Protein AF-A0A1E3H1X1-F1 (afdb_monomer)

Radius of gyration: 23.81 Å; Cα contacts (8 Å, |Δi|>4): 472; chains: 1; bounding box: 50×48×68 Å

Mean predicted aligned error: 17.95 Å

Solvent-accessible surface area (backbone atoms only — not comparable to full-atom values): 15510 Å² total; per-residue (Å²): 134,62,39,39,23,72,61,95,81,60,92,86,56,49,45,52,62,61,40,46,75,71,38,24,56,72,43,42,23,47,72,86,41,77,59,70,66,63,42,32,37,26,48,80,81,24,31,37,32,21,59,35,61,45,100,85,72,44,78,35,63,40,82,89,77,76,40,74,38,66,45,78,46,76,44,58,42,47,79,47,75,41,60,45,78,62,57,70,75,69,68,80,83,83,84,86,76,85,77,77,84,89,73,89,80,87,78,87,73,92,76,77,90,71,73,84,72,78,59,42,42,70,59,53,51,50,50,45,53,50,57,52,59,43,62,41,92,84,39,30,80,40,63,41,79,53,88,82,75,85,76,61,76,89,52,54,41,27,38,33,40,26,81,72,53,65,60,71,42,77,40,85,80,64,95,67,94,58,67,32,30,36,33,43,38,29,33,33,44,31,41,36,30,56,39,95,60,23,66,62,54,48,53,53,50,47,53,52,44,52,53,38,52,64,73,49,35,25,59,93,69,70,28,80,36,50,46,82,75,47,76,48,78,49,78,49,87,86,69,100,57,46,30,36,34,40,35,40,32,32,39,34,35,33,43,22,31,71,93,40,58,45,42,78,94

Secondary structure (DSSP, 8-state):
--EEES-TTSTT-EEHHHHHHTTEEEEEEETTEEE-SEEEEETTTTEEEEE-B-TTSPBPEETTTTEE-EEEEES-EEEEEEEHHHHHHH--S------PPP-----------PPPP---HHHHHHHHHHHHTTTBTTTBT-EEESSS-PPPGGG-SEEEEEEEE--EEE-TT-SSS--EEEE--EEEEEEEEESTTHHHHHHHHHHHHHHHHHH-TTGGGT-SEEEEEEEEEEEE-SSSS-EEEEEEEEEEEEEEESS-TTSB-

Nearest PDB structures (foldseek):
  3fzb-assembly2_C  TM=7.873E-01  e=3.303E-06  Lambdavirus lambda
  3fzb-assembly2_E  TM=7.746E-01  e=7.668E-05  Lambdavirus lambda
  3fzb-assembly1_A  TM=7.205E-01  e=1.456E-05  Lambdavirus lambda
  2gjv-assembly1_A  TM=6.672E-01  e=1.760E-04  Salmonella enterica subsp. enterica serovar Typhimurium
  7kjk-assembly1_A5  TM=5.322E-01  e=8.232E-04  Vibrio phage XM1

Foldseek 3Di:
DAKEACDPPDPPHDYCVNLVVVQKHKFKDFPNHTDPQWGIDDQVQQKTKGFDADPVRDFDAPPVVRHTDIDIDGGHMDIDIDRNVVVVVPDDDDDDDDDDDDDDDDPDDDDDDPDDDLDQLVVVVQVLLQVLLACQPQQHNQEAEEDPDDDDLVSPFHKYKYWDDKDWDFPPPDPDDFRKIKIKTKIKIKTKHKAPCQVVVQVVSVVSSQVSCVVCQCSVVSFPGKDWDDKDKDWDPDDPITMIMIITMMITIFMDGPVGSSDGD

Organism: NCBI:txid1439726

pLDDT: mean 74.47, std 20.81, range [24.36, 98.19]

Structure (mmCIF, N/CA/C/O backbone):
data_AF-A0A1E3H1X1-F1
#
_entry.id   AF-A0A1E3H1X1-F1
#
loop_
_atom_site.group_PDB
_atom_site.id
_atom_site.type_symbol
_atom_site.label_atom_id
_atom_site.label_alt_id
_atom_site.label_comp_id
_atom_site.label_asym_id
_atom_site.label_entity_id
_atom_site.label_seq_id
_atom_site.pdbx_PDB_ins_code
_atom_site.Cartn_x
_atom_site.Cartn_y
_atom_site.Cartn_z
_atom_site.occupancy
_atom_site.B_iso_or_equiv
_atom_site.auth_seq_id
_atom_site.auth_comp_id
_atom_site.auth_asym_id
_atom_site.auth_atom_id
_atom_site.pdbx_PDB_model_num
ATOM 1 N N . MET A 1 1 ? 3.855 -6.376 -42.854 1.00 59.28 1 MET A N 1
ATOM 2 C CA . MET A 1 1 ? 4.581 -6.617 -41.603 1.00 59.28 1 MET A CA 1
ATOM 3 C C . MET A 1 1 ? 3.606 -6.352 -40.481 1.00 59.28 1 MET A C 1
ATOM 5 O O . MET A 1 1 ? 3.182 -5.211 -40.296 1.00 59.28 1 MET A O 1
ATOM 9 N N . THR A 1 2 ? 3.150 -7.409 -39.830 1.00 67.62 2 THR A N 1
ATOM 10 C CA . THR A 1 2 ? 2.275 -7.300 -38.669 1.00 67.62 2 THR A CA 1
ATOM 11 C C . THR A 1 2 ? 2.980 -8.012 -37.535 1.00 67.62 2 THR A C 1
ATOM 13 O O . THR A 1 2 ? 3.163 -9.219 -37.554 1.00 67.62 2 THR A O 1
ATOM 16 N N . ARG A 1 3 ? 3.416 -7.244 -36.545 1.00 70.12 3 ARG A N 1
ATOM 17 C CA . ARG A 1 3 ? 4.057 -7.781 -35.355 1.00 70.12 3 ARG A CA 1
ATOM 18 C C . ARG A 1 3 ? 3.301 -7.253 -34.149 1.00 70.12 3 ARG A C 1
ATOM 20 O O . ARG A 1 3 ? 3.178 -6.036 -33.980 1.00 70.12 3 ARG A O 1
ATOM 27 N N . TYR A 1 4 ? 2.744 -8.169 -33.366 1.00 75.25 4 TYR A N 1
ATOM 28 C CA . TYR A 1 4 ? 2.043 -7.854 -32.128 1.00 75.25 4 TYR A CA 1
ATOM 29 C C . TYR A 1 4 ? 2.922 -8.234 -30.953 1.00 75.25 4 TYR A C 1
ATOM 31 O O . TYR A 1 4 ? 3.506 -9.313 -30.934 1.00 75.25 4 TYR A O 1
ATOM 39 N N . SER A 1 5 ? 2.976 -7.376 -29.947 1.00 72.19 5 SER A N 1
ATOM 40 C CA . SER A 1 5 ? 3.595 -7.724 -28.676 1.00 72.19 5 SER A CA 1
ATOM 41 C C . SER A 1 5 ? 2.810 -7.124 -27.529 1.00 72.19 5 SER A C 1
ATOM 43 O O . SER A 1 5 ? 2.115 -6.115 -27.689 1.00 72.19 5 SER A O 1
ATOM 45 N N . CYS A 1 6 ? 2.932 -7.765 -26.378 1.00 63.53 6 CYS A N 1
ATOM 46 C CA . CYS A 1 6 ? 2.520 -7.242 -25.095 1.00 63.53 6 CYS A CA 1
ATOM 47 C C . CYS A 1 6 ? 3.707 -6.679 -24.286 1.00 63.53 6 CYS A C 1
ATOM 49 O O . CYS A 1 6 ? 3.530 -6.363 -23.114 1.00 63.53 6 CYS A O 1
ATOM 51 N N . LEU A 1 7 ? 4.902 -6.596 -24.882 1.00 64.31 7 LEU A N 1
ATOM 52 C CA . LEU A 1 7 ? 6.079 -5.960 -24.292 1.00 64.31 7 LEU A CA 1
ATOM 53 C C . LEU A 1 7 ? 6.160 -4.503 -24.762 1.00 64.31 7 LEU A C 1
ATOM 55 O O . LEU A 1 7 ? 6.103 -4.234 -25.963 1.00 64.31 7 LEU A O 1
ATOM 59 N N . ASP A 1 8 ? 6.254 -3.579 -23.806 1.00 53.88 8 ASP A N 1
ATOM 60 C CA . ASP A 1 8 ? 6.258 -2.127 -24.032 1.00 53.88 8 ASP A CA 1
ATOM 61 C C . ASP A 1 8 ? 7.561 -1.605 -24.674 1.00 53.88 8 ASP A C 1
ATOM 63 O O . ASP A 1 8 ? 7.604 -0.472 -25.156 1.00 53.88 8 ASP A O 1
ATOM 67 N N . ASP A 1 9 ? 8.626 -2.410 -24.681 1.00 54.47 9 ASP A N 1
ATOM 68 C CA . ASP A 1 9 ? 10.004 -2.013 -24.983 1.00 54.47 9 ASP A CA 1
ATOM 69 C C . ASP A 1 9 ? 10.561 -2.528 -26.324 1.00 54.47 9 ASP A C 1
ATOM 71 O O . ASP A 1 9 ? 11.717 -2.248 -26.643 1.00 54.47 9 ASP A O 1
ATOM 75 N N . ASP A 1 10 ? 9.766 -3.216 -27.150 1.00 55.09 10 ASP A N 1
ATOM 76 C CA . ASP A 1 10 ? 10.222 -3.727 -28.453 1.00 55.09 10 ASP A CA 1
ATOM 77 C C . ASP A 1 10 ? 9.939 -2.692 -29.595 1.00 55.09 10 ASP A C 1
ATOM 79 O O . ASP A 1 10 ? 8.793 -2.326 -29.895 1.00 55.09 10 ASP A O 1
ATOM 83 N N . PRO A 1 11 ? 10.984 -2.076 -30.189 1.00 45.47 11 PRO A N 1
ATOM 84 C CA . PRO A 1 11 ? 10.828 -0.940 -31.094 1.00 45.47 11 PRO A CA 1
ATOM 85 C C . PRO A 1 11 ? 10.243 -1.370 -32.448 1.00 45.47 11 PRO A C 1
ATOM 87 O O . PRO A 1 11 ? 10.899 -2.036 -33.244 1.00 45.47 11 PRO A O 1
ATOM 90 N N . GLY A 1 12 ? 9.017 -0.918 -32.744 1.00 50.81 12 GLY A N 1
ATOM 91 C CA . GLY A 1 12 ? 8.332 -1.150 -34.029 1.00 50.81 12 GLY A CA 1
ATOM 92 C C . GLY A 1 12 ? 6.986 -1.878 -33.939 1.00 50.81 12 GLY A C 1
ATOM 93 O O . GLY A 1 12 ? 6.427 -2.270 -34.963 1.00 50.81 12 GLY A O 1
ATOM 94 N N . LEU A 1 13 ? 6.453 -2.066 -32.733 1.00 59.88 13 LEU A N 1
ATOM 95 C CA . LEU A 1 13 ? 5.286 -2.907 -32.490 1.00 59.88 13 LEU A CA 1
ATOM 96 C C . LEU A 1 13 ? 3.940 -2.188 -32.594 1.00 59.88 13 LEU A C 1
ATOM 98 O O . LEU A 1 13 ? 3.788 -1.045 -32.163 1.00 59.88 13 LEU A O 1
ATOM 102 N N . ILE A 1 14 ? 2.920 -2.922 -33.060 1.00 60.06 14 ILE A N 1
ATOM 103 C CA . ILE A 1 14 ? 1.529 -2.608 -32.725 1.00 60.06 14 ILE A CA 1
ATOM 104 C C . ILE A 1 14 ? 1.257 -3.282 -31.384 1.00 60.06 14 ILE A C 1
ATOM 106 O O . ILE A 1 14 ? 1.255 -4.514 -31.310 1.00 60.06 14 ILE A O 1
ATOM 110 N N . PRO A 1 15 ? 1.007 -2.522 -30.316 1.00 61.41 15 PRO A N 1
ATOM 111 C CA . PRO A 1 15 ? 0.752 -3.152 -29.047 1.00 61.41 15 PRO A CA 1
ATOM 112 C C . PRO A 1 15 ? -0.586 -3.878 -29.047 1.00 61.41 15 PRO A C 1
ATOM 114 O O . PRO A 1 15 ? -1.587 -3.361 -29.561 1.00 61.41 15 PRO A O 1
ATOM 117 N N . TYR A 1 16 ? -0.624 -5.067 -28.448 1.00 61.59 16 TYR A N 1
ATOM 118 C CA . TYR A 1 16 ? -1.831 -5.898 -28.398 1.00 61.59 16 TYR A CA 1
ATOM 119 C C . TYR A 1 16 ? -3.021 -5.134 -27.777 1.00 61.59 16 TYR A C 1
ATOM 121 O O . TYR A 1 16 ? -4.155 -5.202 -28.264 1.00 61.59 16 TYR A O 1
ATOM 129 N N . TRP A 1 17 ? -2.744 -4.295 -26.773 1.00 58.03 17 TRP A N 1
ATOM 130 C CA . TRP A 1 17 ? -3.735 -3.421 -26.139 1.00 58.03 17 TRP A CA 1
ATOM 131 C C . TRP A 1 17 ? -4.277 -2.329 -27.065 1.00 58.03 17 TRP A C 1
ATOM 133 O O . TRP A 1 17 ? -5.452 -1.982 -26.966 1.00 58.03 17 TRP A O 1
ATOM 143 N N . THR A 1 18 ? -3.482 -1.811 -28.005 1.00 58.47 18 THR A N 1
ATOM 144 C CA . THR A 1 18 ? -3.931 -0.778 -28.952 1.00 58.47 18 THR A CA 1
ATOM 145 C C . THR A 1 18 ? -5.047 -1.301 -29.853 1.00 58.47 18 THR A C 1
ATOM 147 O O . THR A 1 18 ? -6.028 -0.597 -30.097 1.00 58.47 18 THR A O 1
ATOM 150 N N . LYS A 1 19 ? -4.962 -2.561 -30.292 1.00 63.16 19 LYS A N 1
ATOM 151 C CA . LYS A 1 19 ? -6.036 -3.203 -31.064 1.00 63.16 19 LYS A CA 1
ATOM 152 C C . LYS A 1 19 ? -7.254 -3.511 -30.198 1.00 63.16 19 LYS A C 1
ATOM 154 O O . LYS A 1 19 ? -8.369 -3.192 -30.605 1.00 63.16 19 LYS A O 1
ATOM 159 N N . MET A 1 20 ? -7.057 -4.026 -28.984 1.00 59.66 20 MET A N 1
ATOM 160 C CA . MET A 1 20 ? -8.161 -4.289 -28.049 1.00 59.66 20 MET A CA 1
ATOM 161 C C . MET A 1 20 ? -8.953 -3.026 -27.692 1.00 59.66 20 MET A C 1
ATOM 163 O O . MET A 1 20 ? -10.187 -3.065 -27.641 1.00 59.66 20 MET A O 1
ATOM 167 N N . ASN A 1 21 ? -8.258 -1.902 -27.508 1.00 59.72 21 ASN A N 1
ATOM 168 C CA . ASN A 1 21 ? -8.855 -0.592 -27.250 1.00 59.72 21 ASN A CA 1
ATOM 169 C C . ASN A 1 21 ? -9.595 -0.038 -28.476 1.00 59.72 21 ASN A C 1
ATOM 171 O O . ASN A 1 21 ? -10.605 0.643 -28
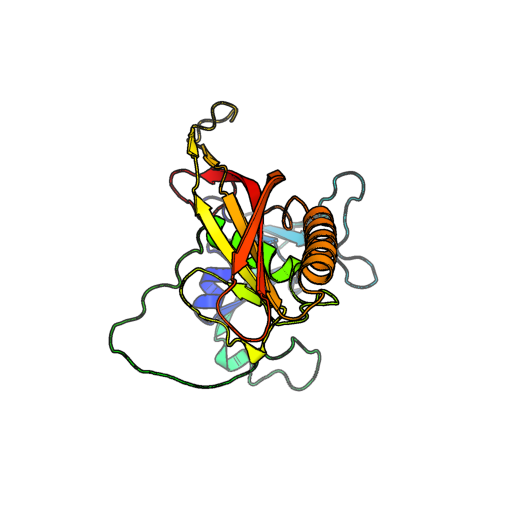.321 1.00 59.72 21 ASN A O 1
ATOM 175 N N . ALA A 1 22 ? -9.160 -0.397 -29.687 1.00 61.06 22 ALA A N 1
ATOM 176 C CA . ALA A 1 22 ? -9.886 -0.130 -30.929 1.00 61.06 22 ALA A CA 1
ATOM 177 C C . ALA A 1 22 ? -11.073 -1.089 -31.161 1.00 61.06 22 ALA A C 1
ATOM 179 O O . ALA A 1 22 ? -11.676 -1.082 -32.233 1.00 61.06 22 ALA A O 1
ATOM 180 N N . GLY A 1 23 ? -11.412 -1.936 -30.179 1.00 61.31 23 GLY A N 1
ATOM 181 C CA . GLY A 1 23 ? -12.475 -2.925 -30.316 1.00 61.31 23 GLY A CA 1
ATOM 182 C C . GLY A 1 23 ? -12.114 -4.038 -31.296 1.00 61.31 23 GLY A C 1
ATOM 183 O O . GLY A 1 23 ? -13.007 -4.591 -31.925 1.00 61.31 23 GLY A O 1
ATOM 184 N N . VAL A 1 24 ? -10.832 -4.363 -31.444 1.00 67.00 24 VAL A N 1
ATOM 185 C CA . VAL A 1 24 ? -10.345 -5.464 -32.275 1.00 67.00 24 VAL A CA 1
ATOM 186 C C . VAL A 1 24 ? -9.675 -6.498 -31.381 1.00 67.00 24 VAL A C 1
ATOM 188 O O . VAL A 1 24 ? -8.782 -6.168 -30.606 1.00 67.00 24 VAL A O 1
ATOM 191 N N . CYS A 1 25 ? -10.088 -7.759 -31.482 1.00 67.94 25 CYS A N 1
ATOM 192 C CA . CYS A 1 25 ? -9.425 -8.865 -30.789 1.00 67.94 25 CYS A CA 1
ATOM 193 C C . CYS A 1 25 ? -8.554 -9.633 -31.793 1.00 67.94 25 CYS A C 1
ATOM 195 O O . CYS A 1 25 ? -9.097 -10.473 -32.517 1.00 67.94 25 CYS A O 1
A
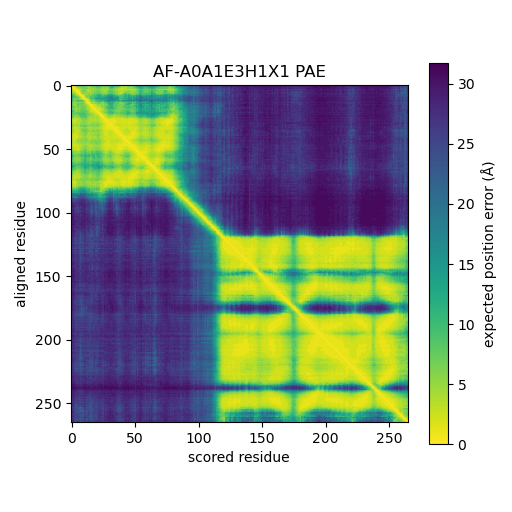TOM 197 N N . PRO A 1 26 ? -7.242 -9.341 -31.879 1.00 74.25 26 PRO A N 1
ATOM 198 C CA . PRO A 1 26 ? -6.349 -10.061 -32.777 1.00 74.25 26 PRO A CA 1
ATOM 199 C C . PRO A 1 26 ? -6.163 -11.501 -32.284 1.00 74.25 26 PRO A C 1
ATOM 201 O O . PRO A 1 26 ? -5.715 -11.743 -31.159 1.00 74.25 26 PRO A O 1
ATOM 204 N N . ARG A 1 27 ? -6.521 -12.465 -33.134 1.00 82.12 27 ARG A N 1
ATOM 205 C CA . ARG A 1 27 ? -6.219 -13.889 -32.942 1.00 82.12 27 ARG A CA 1
ATOM 206 C C . ARG A 1 27 ? -4.930 -14.216 -33.677 1.00 82.12 27 ARG A C 1
ATOM 208 O O . ARG A 1 27 ? -4.775 -13.835 -34.837 1.00 82.12 27 ARG A O 1
ATOM 215 N N . ILE A 1 28 ? -4.027 -14.903 -32.994 1.00 84.62 28 ILE A N 1
ATOM 216 C CA . ILE A 1 28 ? -2.709 -15.264 -33.511 1.00 84.62 28 ILE A CA 1
ATOM 217 C C . ILE A 1 28 ? -2.748 -16.750 -33.843 1.00 84.62 28 ILE A C 1
ATOM 219 O O . ILE A 1 28 ? -3.168 -17.552 -33.013 1.00 84.62 28 ILE A O 1
ATOM 223 N N . PHE A 1 29 ? -2.321 -17.119 -35.043 1.00 85.94 29 PHE A N 1
ATOM 224 C CA . PHE A 1 29 ? -2.202 -18.505 -35.476 1.00 85.94 29 PHE A CA 1
ATOM 225 C C . PHE A 1 29 ? -0.744 -18.808 -35.795 1.00 85.94 29 PHE A C 1
ATOM 227 O O . PHE A 1 29 ? -0.061 -17.983 -36.395 1.00 85.94 29 PHE A O 1
ATOM 234 N N . LEU A 1 30 ? -0.287 -19.995 -35.409 1.00 86.19 30 LEU A N 1
ATOM 235 C CA . LEU A 1 30 ? 0.994 -20.567 -35.805 1.00 86.19 30 LEU A CA 1
ATOM 236 C C . LEU A 1 30 ? 0.707 -21.874 -36.542 1.00 86.19 30 LEU A C 1
ATOM 238 O O . LEU A 1 30 ? 0.072 -22.764 -35.979 1.00 86.19 30 LEU A O 1
ATOM 242 N N . ASP A 1 31 ? 1.107 -21.953 -37.810 1.00 86.25 31 ASP A N 1
ATOM 243 C CA . ASP A 1 31 ? 0.856 -23.092 -38.703 1.00 86.25 31 ASP A CA 1
ATOM 244 C C . ASP A 1 31 ? -0.625 -23.519 -38.739 1.00 86.25 31 ASP A C 1
ATOM 246 O O . ASP A 1 31 ? -0.970 -24.700 -38.768 1.00 86.25 31 ASP A O 1
ATOM 250 N N . GLY A 1 32 ? -1.528 -22.532 -38.718 1.00 79.38 32 GLY A N 1
ATOM 251 C CA . GLY A 1 32 ? -2.979 -22.742 -38.735 1.00 79.38 32 GLY A CA 1
ATOM 252 C C . GLY A 1 32 ? -3.601 -23.102 -37.380 1.00 79.38 32 GLY A C 1
ATOM 253 O O . GLY A 1 32 ? -4.822 -23.242 -37.297 1.00 79.38 32 GLY A O 1
ATOM 254 N N . VAL A 1 33 ? -2.808 -23.204 -36.308 1.00 81.88 33 VAL A N 1
ATOM 255 C CA . VAL A 1 33 ? -3.291 -23.458 -34.941 1.00 81.88 33 VAL A CA 1
ATOM 256 C C . VAL A 1 33 ? -3.328 -22.159 -34.151 1.00 81.88 33 VAL A C 1
ATOM 258 O O . VAL A 1 33 ? -2.312 -21.472 -34.032 1.00 81.88 33 VAL A O 1
ATOM 261 N N . GLU A 1 34 ? -4.490 -21.829 -33.586 1.00 87.00 34 GLU A N 1
ATOM 262 C CA . GLU A 1 34 ? -4.631 -20.648 -32.735 1.00 87.00 34 GLU A CA 1
ATOM 263 C C . GLU A 1 34 ? -3.736 -20.760 -31.499 1.00 87.00 34 GLU A C 1
ATOM 265 O O . GLU A 1 34 ? -3.708 -21.777 -30.806 1.00 87.00 34 GLU A O 1
ATOM 270 N N . GLN A 1 35 ? -3.018 -19.681 -31.225 1.00 85.94 35 GLN A N 1
ATOM 271 C CA . GLN A 1 35 ? -2.144 -19.540 -30.080 1.00 85.94 35 GLN A CA 1
ATOM 272 C C . GLN A 1 35 ? -2.824 -18.671 -29.017 1.00 85.94 35 GLN A C 1
ATOM 274 O O . GLN A 1 35 ? -3.409 -17.625 -29.307 1.00 85.94 35 GLN A O 1
ATOM 279 N N . HIS A 1 36 ? -2.721 -19.107 -27.764 1.00 81.56 36 HIS A N 1
ATOM 280 C CA . HIS A 1 36 ? -3.175 -18.374 -26.584 1.00 81.56 36 HIS A CA 1
ATOM 281 C C . HIS A 1 36 ? -1.974 -17.986 -25.714 1.00 81.56 36 HIS A C 1
ATOM 283 O O . HIS A 1 36 ? -0.880 -18.521 -25.891 1.00 81.56 36 HIS A O 1
ATOM 289 N N . HIS A 1 37 ? -2.179 -17.055 -24.775 1.00 81.00 37 HIS A N 1
ATOM 290 C CA . HIS A 1 37 ? -1.136 -16.574 -23.851 1.00 81.00 37 HIS A CA 1
ATOM 291 C C . HIS A 1 37 ? 0.114 -16.030 -24.565 1.00 81.00 37 HIS A C 1
ATOM 293 O O . HIS A 1 37 ? 1.233 -16.135 -24.061 1.00 81.00 37 HIS A O 1
ATOM 299 N N . CYS A 1 38 ? -0.083 -15.474 -25.764 1.00 80.50 38 CYS A N 1
ATOM 300 C CA . CYS A 1 38 ? 0.986 -14.920 -26.579 1.00 80.50 38 CYS A CA 1
ATOM 301 C C . CYS A 1 38 ? 1.500 -13.621 -25.969 1.00 80.50 38 CYS A C 1
ATOM 303 O O . CYS A 1 38 ? 0.722 -12.723 -25.652 1.00 80.50 38 CYS A O 1
ATOM 305 N N . ILE A 1 39 ? 2.818 -13.544 -25.860 1.00 82.19 39 ILE A N 1
ATOM 306 C CA . ILE A 1 39 ? 3.562 -12.366 -25.437 1.00 82.19 39 ILE A CA 1
ATOM 307 C C . ILE A 1 39 ? 3.923 -11.557 -26.677 1.00 82.19 39 ILE A C 1
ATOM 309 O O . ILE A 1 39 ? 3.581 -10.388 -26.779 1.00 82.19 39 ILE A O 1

* **Work to complete**
Exactly repeat the lines above, from the opening line through the one with "Mean predicted aligned error: 17.95 Å", and include nothing else.

* **Finished exercise**
Protein AF-A0A1E3H1X1-F1 (afdb_monomer)

Radius of gyration: 23.81 Å; Cα contacts (8 Å, |Δi|>4): 472; chains: 1; bounding box: 50×48×68 Å

Mean predicted aligned error: 17.95 Å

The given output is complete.